Children can be difficult. Often times they are the most difficult relationships in our lives. Think about how often you find yourself thinking “My Kids Are Driving Me Crazy!” I know that I have often let this thought creep into my mind.
The problem may just be us. Our kids may make bad choices and perform bad actions, but our responses to them we get to choose. If we act out then those responses are our bad actions.
We try to teach our children that 2 wrongs don’t make a right but we need to apply that lesson to ourselves as well.
Strangers vs. Loved Ones.
When we are out in public with strangers there are often many annoying things and people who cross our paths. The next time you are out be sure to pay attention to how you act towards the annoyances other put into your path.
Most of us show more patience towards complete strangers than we do our own kin. What is our excuse? My Kids Are Driving Me Crazy!
The little boy who runs over your foot in the store and says sorry gets an “its ok,” but if our own kid does it all hell breaks loose.
Taking a step back
We need to reevaluate why we think “my kids are driving me nuts.” Why do we show more kindness to the children of others than we do to our own children?
We know what their potential is and therefore hold them to a different set of standards. This is not fair. They are children and they are learning still. It doesn’t matter how smart they are, scientifically they are underdeveloped emotionally, physically, educationally and socially.
They are kids! They are our kids! We wouldn’t let anyone else treat them this way so why should we be?
We need to take a step back and understand that the stresses in our lives are not just caused by them but by ourselves as well.
Our children’s negative choices or their negligence shouldn’t lead us to think “my kids are driving me crazy.” Everyday things around us cause us stress and most of it comes from things not related to our children. For instance in a single day we may have woken up late, been late to work, gotten yelled at by the boss, spilled some coffee on our shirt, gotten cutoff on the way home, received more bills in the mail and then finally stepped on an out of place toy.
Why should all the happenings of the day come out at our children? You probably wouldn’t talk to your boss the way you do to your kids so why do you? The answer is simple: We lose control. Children are not a threat. They can’t fire us or wreak our car or cancel our credit card so they get the outburst.
We need to learn coping devices in order to stop ourselves from losing control.
How do we do this?
Every time you think “my kids are driving me nuts” write down what it was that caused you to think it. Keep a little 99 cent notebook of your thoughts about these things and how you reacted. We lose control when we don’t understand what is happening in our lives.
We need friends to talk to and we need to have a better understanding and view of our relationship with out kids.
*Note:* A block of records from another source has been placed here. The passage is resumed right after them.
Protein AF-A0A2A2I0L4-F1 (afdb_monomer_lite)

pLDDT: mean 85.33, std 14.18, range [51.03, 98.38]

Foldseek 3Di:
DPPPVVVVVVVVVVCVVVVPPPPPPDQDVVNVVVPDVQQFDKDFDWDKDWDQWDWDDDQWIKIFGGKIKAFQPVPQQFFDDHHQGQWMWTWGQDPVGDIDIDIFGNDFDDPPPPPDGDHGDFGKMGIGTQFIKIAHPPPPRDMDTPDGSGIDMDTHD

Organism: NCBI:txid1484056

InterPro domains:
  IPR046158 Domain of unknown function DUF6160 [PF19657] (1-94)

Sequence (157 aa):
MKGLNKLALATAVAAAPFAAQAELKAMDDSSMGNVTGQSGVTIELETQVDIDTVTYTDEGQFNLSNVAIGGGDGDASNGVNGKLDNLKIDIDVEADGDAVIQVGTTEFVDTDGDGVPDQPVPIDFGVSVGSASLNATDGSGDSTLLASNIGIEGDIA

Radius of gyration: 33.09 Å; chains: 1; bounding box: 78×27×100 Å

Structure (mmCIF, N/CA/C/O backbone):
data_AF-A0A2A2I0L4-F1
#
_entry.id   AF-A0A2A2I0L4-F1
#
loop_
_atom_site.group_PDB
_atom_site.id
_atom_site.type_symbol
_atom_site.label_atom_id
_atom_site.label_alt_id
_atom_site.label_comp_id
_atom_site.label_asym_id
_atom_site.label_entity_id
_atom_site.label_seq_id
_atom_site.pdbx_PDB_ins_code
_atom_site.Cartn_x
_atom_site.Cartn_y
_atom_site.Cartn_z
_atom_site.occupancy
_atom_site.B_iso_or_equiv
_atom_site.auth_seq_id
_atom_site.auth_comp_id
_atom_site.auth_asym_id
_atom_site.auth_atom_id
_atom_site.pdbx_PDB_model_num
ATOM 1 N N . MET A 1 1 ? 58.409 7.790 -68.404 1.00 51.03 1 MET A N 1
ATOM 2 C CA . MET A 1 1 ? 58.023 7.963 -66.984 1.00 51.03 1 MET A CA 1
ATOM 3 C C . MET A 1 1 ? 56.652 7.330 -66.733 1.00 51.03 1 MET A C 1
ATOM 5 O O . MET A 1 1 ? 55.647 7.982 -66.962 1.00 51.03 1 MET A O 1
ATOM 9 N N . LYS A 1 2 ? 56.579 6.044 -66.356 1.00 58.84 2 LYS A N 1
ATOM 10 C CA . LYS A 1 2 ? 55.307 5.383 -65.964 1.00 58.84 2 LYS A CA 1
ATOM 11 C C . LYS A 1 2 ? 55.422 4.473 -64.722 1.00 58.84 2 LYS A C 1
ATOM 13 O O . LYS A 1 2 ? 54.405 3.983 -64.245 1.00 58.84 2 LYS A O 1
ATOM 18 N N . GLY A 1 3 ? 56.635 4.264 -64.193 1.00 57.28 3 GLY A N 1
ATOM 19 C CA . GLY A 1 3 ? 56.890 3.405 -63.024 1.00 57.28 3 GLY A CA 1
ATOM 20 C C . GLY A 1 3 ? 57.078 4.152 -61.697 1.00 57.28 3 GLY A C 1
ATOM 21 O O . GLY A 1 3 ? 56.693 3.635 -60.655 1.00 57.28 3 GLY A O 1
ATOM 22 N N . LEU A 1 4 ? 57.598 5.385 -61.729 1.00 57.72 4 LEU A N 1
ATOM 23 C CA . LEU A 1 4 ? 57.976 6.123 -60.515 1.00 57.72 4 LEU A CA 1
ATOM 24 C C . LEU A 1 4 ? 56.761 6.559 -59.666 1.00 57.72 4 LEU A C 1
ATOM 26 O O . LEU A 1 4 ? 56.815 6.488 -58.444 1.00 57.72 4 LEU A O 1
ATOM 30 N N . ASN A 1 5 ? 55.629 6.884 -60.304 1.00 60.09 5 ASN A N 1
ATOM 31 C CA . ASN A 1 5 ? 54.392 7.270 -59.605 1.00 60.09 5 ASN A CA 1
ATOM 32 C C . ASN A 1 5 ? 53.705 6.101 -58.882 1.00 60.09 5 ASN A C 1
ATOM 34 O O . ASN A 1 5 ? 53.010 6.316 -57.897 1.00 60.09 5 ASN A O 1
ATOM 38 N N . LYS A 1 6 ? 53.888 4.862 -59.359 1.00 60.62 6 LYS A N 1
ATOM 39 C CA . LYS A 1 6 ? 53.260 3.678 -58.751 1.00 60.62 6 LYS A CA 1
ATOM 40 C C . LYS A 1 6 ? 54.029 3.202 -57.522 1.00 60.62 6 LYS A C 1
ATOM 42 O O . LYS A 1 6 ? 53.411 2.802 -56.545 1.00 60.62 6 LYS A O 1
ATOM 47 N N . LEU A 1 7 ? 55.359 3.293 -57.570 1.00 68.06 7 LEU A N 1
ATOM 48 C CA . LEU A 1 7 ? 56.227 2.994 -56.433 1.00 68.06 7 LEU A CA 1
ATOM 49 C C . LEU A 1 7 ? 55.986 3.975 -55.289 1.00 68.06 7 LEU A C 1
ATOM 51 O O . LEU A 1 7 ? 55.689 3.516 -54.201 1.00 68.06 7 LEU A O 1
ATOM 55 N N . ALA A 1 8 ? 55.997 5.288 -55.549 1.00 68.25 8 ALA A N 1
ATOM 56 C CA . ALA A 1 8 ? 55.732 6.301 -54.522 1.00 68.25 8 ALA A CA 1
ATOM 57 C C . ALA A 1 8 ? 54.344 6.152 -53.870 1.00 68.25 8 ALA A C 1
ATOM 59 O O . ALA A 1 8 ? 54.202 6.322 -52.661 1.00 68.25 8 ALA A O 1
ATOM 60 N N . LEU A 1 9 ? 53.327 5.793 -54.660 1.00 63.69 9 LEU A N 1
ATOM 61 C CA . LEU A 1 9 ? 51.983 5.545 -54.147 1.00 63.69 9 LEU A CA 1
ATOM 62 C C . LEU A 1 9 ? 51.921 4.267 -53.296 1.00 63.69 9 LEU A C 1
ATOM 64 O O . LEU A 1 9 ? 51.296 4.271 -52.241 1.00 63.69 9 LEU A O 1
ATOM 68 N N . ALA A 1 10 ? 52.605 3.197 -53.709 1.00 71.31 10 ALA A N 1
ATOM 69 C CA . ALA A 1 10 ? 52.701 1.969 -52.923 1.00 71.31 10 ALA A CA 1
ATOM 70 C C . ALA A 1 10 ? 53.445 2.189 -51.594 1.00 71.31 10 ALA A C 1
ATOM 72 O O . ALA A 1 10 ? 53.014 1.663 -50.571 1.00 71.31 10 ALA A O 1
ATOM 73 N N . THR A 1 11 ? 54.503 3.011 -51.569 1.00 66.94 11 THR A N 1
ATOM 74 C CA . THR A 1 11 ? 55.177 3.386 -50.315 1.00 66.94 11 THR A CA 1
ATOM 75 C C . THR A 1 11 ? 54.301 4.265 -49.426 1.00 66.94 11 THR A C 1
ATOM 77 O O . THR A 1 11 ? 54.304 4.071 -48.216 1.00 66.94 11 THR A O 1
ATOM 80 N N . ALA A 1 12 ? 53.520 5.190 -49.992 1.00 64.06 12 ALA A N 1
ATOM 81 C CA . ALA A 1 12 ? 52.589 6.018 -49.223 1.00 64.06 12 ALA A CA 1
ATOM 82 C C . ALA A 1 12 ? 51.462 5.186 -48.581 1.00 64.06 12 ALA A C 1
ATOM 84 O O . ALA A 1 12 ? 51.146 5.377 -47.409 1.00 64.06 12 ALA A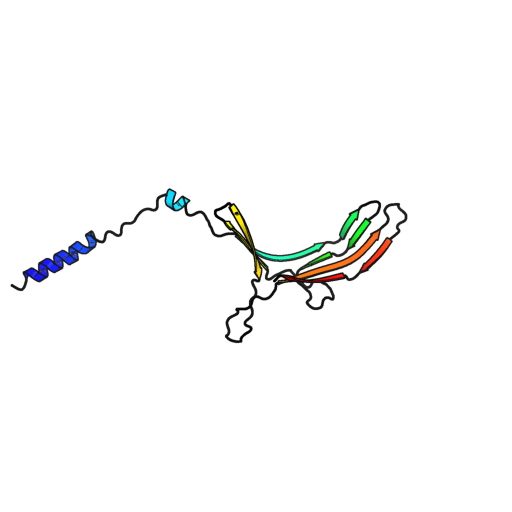 O 1
ATOM 85 N N . VAL A 1 13 ? 50.905 4.216 -49.313 1.00 68.25 13 VAL A N 1
ATOM 86 C CA . VAL A 1 13 ? 49.873 3.303 -48.790 1.00 68.25 13 VAL A CA 1
ATOM 87 C C . VAL A 1 13 ? 50.453 2.344 -47.744 1.00 68.25 13 VAL A C 1
ATOM 89 O O . VAL A 1 13 ? 49.797 2.073 -46.744 1.00 68.25 13 VAL A O 1
ATOM 92 N N . ALA A 1 14 ? 51.693 1.879 -47.917 1.00 65.38 14 ALA A N 1
ATOM 93 C CA . ALA A 1 14 ? 52.377 1.044 -46.927 1.00 65.38 14 ALA A CA 1
ATOM 94 C C . ALA A 1 14 ? 52.818 1.815 -45.667 1.00 65.38 14 ALA A C 1
ATOM 96 O O . ALA A 1 14 ? 53.005 1.201 -44.620 1.00 65.38 14 ALA A O 1
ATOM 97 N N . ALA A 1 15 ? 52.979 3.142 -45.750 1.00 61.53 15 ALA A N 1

By learning your triggers and understanding why they cause you stress you can go through a type of self development and start on the path to change your reactions. Even really bad situations like your kid ditching school is handled much better by a conversation and reasonable punishment than it is by a screaming match.
Improvement should be something which we never stop seeking in our lives and who better to improve for than our children.